- Exercise objective
One range is to be output from the listing below, exactly as written: the line with "ATOM 30 C C" to the line with "ATOM 59 C C", both kept.

- Records

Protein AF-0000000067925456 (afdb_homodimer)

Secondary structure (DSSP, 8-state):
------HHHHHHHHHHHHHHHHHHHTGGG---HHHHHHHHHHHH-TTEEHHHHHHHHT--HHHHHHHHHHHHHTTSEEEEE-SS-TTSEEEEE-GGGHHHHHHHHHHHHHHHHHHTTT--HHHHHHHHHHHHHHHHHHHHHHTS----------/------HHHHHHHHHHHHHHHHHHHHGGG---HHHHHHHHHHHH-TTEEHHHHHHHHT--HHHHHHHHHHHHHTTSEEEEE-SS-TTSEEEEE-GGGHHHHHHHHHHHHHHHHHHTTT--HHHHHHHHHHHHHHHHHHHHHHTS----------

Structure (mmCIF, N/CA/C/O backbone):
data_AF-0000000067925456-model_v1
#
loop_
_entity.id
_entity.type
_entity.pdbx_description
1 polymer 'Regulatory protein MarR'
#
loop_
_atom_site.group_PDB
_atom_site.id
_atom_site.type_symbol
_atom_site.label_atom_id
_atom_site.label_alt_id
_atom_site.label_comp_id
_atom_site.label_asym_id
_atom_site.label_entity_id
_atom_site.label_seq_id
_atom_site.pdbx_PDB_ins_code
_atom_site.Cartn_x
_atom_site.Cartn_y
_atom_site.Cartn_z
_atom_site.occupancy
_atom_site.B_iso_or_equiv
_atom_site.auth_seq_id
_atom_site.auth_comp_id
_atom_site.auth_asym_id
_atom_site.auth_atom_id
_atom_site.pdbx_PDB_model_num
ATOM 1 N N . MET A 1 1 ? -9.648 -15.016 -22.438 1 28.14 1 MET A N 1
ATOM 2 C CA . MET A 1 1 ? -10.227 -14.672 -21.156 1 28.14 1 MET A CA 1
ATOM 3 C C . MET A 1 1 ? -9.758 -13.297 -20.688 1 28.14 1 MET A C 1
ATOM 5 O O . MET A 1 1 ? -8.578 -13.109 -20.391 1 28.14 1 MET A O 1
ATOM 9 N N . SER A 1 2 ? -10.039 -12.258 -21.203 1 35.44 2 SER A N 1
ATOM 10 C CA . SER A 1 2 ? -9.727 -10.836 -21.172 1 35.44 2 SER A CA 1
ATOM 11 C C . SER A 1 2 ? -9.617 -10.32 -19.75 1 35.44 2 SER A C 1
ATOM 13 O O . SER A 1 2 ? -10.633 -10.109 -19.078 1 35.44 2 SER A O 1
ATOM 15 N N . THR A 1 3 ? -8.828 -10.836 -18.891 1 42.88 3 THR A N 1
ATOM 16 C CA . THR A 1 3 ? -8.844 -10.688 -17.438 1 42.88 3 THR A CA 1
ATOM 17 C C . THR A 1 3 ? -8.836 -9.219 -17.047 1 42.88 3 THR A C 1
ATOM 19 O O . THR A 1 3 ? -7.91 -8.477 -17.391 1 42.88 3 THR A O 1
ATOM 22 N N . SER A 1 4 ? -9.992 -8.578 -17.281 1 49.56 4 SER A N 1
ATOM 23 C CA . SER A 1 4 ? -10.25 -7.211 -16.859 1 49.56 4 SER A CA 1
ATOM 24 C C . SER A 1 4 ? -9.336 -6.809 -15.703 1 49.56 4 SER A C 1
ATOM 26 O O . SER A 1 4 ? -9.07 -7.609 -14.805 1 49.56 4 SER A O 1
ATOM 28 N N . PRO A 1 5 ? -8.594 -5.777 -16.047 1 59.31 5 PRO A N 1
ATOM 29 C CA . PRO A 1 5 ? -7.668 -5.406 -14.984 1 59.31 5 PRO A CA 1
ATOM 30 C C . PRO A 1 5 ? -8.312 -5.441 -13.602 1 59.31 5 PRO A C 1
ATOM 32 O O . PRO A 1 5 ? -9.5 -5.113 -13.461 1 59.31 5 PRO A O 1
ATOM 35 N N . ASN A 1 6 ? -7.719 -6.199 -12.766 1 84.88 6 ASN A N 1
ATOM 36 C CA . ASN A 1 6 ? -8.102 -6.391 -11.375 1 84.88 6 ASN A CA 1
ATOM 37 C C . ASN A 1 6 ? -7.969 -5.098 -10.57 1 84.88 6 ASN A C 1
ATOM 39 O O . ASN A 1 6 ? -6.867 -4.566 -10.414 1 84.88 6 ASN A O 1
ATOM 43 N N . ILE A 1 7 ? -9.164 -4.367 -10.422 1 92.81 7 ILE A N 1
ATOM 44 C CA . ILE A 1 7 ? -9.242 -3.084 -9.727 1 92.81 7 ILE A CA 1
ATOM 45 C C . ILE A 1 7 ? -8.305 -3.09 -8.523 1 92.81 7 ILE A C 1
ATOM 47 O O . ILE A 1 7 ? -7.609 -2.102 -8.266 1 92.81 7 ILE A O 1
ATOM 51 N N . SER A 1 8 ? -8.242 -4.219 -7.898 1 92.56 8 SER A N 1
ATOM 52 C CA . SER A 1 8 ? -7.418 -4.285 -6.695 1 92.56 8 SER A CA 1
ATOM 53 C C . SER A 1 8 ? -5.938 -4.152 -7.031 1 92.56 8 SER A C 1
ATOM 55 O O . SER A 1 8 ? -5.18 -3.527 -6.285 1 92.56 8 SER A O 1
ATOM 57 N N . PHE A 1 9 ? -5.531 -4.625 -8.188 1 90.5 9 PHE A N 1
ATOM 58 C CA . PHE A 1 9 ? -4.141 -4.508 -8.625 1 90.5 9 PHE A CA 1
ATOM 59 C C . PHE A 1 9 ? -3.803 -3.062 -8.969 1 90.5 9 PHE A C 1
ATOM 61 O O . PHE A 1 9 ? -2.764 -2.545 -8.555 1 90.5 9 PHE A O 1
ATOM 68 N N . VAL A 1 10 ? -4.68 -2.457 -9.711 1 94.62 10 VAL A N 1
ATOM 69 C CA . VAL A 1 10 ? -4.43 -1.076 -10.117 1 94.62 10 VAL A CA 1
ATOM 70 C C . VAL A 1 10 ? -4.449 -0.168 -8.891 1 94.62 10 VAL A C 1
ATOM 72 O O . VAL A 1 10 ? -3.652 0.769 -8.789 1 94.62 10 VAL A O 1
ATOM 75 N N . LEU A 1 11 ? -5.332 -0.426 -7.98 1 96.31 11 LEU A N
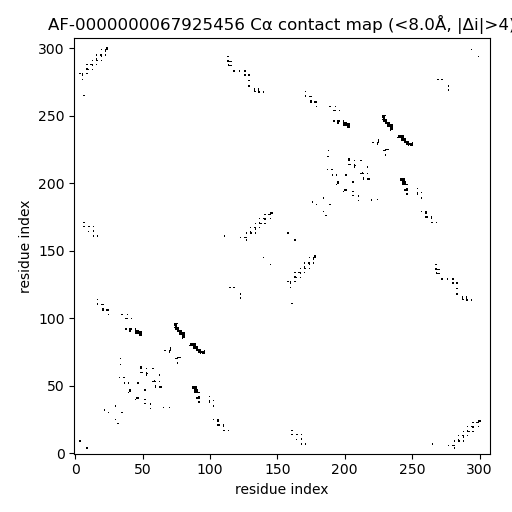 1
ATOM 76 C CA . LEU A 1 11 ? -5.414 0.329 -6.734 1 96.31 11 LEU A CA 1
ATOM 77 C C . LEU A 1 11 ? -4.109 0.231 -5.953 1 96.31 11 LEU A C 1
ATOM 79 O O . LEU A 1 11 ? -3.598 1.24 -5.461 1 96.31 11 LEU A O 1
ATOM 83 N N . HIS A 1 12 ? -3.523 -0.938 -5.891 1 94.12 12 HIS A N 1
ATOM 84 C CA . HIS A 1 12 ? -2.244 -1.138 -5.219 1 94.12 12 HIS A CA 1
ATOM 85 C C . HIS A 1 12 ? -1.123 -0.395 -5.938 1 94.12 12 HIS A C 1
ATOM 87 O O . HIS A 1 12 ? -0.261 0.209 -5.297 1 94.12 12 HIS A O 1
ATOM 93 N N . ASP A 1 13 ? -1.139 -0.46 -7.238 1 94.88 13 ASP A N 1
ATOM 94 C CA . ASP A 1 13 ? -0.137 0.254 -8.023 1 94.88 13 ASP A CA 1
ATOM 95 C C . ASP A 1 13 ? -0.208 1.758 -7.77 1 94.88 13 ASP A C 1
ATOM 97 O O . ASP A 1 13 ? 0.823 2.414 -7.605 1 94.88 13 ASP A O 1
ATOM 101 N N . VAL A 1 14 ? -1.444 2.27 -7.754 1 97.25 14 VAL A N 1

- Solution
ATOM 30 C C . PRO A 1 5 ? -8.312 -5.441 -13.602 1 59.31 5 PRO A C 1
ATOM 32 O O . PRO A 1 5 ? -9.5 -5.113 -13.461 1 59.31 5 PRO A O 1
ATOM 35 N N . ASN A 1 6 ? -7.719 -6.199 -12.766 1 84.88 6 ASN A N 1
ATOM 36 C CA . ASN A 1 6 ? -8.102 -6.391 -11.375 1 84.88 6 ASN A CA 1
ATOM 37 C C . ASN A 1 6 ? -7.969 -5.098 -10.57 1 84.88 6 ASN A C 1
ATOM 39 O O . ASN A 1 6 ? -6.867 -4.566 -10.414 1 84.88 6 ASN A O 1
ATOM 43 N N . ILE A 1 7 ? -9.164 -4.367 -10.422 1 92.81 7 ILE A N 1
ATOM 44 C CA . ILE A 1 7 ? -9.242 -3.084 -9.727 1 92.81 7 ILE A CA 1
ATOM 45 C C . ILE A 1 7 ? -8.305 -3.09 -8.523 1 92.81 7 ILE A C 1
ATOM 47 O O . ILE A 1 7 ? -7.609 -2.102 -8.266 1 92.81 7 ILE A O 1
ATOM 51 N N . SER A 1 8 ? -8.242 -4.219 -7.898 1 92.56 8 SER A N 1
ATOM 52 C CA . SER A 1 8 ? -7.418 -4.285 -6.695 1 92.56 8 SER A CA 1
ATOM 53 C C . SER A 1 8 ? -5.938 -4.152 -7.031 1 92.56 8 SER A C 1
ATOM 55 O O . SER A 1 8 ? -5.18 -3.527 -6.285 1 92.56 8 SER A O 1
ATOM 57 N N . PHE A 1 9 ? -5.531 -4.625 -8.188 1 90.5 9 PHE A N 1
ATOM 58 C CA . PHE A 1 9 ? -4.141 -4.508 -8.625 1 90.5 9 PHE A CA 1
ATOM 59 C C . PHE A 1 9 ? -3.803 -3.062 -8.969 1 90.5 9 PHE A C 1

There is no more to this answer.